* [DATASET CONTENT]
┌────────

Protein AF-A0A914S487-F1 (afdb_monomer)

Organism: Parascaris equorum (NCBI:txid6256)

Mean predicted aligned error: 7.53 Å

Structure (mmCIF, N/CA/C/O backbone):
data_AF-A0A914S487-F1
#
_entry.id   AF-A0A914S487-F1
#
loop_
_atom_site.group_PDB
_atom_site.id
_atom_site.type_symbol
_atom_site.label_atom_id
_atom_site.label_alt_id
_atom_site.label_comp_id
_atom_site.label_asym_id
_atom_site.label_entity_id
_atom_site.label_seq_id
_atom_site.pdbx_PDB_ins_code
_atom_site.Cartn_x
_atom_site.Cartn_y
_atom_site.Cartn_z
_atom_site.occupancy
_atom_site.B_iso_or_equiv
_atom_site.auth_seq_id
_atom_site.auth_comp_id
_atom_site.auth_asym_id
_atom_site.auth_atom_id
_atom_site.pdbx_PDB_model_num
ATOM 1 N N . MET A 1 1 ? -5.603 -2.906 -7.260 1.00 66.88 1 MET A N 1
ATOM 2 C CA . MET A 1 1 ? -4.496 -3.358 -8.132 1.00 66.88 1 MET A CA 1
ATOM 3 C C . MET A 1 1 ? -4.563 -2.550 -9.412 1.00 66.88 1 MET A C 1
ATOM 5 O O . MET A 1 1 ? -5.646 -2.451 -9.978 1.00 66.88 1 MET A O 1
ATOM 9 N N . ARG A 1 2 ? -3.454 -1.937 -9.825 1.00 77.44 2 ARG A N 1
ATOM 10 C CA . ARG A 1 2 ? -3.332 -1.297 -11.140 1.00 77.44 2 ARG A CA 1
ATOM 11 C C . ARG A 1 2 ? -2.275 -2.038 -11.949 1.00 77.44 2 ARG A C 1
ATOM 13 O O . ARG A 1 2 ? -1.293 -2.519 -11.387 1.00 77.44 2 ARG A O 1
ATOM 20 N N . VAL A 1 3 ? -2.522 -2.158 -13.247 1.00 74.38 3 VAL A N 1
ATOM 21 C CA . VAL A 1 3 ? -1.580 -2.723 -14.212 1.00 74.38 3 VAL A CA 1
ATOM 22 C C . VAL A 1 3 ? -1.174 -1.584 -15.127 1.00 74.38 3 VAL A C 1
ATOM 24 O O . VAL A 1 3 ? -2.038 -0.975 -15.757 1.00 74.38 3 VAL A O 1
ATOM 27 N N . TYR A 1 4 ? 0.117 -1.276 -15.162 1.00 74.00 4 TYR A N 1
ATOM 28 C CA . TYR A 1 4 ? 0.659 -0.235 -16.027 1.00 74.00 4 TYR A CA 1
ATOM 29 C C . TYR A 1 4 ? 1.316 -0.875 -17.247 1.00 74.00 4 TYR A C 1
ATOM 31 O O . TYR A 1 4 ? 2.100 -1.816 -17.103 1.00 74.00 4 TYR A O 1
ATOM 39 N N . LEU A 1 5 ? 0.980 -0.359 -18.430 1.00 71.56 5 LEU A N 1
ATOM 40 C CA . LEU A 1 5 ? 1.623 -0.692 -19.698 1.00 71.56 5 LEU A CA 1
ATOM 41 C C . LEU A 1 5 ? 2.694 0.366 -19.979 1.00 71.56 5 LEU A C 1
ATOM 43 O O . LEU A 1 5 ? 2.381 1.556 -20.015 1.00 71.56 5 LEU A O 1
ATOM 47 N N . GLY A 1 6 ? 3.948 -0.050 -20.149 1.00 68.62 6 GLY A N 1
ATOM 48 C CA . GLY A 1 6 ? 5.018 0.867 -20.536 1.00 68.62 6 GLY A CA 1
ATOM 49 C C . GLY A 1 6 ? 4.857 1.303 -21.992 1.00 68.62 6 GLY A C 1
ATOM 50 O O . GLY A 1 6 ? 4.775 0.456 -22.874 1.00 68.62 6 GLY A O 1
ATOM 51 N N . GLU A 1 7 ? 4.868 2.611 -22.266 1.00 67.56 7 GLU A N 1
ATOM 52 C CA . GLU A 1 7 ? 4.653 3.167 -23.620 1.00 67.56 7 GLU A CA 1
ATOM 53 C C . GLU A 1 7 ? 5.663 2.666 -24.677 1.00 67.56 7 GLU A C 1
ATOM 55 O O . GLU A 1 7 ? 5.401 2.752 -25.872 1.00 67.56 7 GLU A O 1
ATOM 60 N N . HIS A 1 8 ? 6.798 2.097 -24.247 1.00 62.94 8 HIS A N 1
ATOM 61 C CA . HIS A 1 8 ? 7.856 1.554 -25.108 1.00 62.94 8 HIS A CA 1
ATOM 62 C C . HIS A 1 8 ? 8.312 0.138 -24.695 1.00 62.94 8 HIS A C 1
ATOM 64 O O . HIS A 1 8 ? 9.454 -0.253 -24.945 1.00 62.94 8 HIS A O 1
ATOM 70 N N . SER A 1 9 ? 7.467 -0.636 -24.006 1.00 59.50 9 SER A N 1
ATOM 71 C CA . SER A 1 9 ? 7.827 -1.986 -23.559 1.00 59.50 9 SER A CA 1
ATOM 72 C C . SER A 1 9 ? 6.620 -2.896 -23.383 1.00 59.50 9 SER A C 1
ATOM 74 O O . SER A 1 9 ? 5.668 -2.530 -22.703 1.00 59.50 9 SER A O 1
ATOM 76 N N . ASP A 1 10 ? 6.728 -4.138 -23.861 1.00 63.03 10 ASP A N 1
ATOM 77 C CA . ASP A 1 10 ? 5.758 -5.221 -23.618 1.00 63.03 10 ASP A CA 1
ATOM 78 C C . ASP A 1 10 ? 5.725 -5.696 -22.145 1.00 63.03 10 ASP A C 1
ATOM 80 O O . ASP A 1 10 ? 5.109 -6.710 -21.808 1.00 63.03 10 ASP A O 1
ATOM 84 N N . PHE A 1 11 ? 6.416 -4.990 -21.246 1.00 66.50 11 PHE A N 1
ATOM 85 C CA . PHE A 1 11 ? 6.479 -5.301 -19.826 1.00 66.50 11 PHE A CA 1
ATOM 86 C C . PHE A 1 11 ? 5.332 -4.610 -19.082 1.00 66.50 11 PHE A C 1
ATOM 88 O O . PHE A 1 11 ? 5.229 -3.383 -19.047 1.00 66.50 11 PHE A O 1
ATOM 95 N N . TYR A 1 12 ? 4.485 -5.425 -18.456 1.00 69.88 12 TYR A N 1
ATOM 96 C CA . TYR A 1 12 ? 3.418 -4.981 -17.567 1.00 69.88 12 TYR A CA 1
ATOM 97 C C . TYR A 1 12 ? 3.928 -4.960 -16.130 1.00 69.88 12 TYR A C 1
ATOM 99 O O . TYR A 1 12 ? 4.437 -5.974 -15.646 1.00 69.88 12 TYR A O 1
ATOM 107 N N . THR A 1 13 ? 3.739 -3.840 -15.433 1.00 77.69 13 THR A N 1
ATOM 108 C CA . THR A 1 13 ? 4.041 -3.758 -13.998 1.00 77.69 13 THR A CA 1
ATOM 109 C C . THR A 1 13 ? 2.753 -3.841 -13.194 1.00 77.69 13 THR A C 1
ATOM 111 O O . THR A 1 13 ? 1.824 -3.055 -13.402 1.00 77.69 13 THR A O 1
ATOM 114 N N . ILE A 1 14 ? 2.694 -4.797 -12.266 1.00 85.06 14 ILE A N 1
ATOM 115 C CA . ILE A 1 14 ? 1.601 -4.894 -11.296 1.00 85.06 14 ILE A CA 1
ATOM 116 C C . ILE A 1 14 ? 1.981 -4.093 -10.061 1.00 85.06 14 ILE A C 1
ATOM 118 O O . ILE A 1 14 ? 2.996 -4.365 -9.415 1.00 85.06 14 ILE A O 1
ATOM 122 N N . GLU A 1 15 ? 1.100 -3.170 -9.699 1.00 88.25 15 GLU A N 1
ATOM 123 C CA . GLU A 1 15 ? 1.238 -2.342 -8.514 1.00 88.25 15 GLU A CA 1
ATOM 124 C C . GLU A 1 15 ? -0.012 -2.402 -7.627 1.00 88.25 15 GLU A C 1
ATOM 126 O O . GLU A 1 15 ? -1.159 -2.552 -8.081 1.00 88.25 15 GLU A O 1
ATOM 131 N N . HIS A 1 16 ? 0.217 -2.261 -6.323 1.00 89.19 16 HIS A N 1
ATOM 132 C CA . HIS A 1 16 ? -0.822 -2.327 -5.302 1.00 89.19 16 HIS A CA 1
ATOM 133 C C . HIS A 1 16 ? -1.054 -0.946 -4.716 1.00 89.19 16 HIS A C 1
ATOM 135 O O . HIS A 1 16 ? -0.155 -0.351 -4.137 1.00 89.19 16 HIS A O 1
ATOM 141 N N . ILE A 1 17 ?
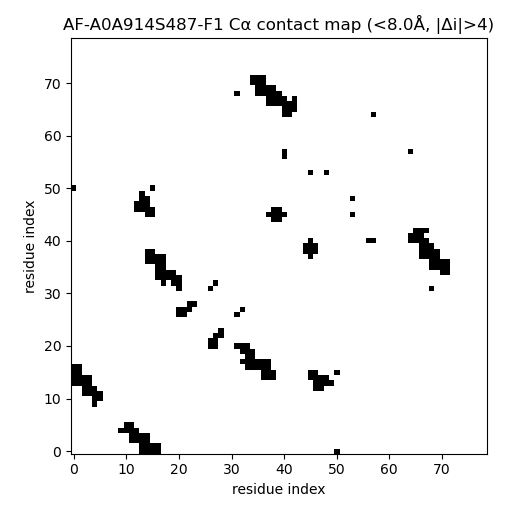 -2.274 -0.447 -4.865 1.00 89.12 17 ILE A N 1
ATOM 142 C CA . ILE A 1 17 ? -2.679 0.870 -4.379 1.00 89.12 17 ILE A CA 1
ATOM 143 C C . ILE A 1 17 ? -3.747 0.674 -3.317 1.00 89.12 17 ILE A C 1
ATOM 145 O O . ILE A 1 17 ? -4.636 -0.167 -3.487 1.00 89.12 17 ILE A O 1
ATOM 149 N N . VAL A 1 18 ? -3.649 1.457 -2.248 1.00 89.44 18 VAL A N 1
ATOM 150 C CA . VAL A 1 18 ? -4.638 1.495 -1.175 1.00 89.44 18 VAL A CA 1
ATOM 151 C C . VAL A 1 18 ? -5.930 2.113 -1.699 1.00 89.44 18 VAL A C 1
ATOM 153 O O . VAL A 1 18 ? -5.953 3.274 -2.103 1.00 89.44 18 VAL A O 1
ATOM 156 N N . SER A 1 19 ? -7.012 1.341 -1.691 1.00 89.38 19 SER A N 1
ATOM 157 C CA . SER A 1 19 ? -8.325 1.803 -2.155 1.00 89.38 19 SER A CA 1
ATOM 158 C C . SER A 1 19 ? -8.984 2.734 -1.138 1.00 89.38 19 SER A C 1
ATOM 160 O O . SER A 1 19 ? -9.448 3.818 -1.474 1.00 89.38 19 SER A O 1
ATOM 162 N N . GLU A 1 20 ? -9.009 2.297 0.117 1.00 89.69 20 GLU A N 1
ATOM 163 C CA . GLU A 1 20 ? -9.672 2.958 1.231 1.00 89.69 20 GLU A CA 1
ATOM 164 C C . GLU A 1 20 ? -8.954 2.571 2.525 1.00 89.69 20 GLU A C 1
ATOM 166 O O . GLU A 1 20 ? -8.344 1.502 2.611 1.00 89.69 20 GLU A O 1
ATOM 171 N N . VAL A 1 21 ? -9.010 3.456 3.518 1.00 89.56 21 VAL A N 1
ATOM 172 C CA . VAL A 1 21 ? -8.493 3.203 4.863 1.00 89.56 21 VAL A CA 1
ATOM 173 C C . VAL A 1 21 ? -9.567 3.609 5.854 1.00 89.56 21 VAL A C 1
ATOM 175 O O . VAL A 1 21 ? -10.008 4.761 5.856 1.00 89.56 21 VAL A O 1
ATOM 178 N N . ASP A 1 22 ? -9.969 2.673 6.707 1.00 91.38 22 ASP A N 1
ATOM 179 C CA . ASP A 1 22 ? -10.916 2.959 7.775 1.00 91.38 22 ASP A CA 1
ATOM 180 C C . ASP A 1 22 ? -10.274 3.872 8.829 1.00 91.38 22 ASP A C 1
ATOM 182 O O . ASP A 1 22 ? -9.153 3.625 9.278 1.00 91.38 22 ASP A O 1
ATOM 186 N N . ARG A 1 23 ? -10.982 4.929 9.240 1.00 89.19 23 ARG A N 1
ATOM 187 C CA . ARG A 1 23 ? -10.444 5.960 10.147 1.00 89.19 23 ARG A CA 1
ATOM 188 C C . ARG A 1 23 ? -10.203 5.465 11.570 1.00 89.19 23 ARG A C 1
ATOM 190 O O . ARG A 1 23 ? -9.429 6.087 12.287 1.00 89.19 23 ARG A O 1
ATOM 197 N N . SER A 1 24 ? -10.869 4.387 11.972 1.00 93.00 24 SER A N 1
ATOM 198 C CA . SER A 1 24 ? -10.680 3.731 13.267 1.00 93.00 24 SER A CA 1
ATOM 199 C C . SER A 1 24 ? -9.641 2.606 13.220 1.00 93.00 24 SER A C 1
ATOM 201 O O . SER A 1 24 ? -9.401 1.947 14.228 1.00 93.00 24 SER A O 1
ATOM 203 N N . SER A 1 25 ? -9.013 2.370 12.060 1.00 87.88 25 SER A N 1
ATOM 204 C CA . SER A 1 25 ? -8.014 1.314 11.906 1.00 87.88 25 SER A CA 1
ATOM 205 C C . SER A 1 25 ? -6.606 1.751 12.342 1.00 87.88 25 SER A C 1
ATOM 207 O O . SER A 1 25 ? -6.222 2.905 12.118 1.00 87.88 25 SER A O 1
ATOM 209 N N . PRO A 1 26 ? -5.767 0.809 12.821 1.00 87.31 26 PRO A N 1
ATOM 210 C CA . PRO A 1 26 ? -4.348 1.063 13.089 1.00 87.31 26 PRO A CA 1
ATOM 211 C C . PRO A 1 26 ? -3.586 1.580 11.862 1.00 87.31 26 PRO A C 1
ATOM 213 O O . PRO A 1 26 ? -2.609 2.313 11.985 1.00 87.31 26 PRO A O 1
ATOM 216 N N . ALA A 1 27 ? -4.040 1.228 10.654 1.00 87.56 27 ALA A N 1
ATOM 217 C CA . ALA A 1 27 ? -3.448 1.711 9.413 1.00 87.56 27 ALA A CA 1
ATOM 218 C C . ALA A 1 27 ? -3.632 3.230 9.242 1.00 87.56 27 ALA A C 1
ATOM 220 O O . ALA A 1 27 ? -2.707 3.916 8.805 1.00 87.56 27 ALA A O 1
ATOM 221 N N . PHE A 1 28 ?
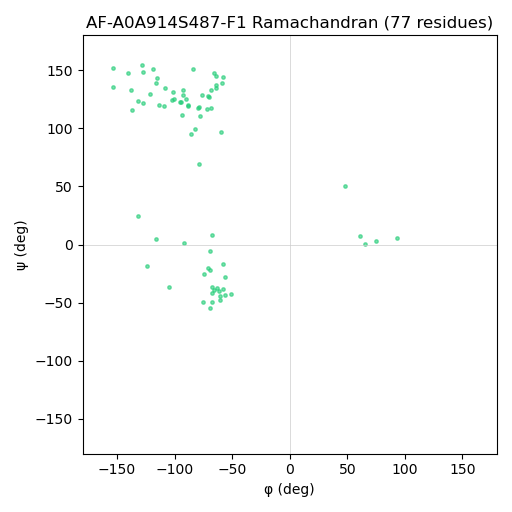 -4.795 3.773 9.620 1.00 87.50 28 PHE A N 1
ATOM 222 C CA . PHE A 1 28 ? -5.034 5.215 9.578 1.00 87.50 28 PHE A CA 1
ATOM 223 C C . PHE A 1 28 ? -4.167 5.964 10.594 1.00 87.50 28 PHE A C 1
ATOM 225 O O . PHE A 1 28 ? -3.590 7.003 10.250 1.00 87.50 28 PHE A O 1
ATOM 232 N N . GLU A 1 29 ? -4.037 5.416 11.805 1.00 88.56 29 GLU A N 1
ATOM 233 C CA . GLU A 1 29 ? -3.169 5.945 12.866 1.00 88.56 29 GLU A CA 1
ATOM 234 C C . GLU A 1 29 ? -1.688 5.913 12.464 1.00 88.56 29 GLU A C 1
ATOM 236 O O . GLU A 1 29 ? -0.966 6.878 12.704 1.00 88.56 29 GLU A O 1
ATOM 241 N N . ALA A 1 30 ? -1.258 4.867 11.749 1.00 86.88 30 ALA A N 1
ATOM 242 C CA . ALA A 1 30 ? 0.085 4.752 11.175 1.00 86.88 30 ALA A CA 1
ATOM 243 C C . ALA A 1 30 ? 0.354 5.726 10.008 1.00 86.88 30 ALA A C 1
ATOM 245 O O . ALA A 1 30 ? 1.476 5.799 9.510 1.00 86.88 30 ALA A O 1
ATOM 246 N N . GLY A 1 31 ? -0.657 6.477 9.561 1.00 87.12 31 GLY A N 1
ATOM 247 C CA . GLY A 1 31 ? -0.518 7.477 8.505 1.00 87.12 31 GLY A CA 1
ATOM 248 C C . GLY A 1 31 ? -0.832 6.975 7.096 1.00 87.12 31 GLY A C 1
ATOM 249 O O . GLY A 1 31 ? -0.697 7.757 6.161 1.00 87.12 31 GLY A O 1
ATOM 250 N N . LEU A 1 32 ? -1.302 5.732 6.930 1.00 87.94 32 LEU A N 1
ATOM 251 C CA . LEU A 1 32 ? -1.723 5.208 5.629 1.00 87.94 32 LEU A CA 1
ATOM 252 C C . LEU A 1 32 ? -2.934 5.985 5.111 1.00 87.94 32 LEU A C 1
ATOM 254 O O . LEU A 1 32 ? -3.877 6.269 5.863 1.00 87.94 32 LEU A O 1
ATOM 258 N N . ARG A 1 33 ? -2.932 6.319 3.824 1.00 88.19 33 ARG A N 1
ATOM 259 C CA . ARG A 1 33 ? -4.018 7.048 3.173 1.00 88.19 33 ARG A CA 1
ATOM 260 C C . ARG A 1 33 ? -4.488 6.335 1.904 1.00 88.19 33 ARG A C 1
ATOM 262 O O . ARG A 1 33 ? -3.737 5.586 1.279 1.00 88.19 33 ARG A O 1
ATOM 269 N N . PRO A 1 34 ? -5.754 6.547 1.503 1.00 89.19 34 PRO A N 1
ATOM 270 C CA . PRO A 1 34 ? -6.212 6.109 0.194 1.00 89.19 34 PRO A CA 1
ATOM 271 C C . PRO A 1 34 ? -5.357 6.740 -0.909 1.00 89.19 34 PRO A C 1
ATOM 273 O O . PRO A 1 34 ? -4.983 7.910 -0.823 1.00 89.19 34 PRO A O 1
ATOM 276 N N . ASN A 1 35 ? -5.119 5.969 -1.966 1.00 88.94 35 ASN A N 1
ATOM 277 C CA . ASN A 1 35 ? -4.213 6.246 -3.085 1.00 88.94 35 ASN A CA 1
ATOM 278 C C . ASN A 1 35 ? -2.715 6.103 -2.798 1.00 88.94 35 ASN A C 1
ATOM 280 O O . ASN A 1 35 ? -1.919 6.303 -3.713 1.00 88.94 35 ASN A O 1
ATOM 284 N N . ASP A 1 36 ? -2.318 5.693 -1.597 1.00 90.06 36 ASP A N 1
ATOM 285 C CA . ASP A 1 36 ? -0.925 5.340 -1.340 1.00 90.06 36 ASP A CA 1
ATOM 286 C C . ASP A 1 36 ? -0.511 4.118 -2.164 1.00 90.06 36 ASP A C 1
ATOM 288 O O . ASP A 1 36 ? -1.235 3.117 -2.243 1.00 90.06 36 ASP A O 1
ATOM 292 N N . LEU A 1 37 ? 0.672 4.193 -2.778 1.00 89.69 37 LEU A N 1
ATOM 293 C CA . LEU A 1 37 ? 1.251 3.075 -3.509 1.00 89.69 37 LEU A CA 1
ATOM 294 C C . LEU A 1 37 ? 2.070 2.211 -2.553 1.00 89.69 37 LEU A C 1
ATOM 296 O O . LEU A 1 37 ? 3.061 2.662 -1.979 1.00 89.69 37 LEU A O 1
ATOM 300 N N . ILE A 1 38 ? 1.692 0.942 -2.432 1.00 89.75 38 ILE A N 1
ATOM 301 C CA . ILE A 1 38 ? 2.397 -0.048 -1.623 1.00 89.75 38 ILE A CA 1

└────────

* [PROBLEM TO WORK ON]
Which lines run from the one holding "ATOM 197 N N" through the one holding "ATOM 201 O O" in the records above? Repeat them exactly, both included, and nothing more.

* [RESPONSE AREA]
ATOM 197 N N . SER A 1 24 ? -10.869 4.387 11.972 1.00 93.00 24 SER A N 1
ATOM 198 C CA . SER A 1 24 ? -10.680 3.731 13.267 1.00 93.00 24 SER A CA 1
ATOM 199 C C . SER A 1 24 ? -9.641 2.606 13.220 1.00 93.00 24 SER A C 1
ATOM 201 O O . SER A 1 24 ? -9.401 1.947 14.228 1.00 93.00 24 SER A O 1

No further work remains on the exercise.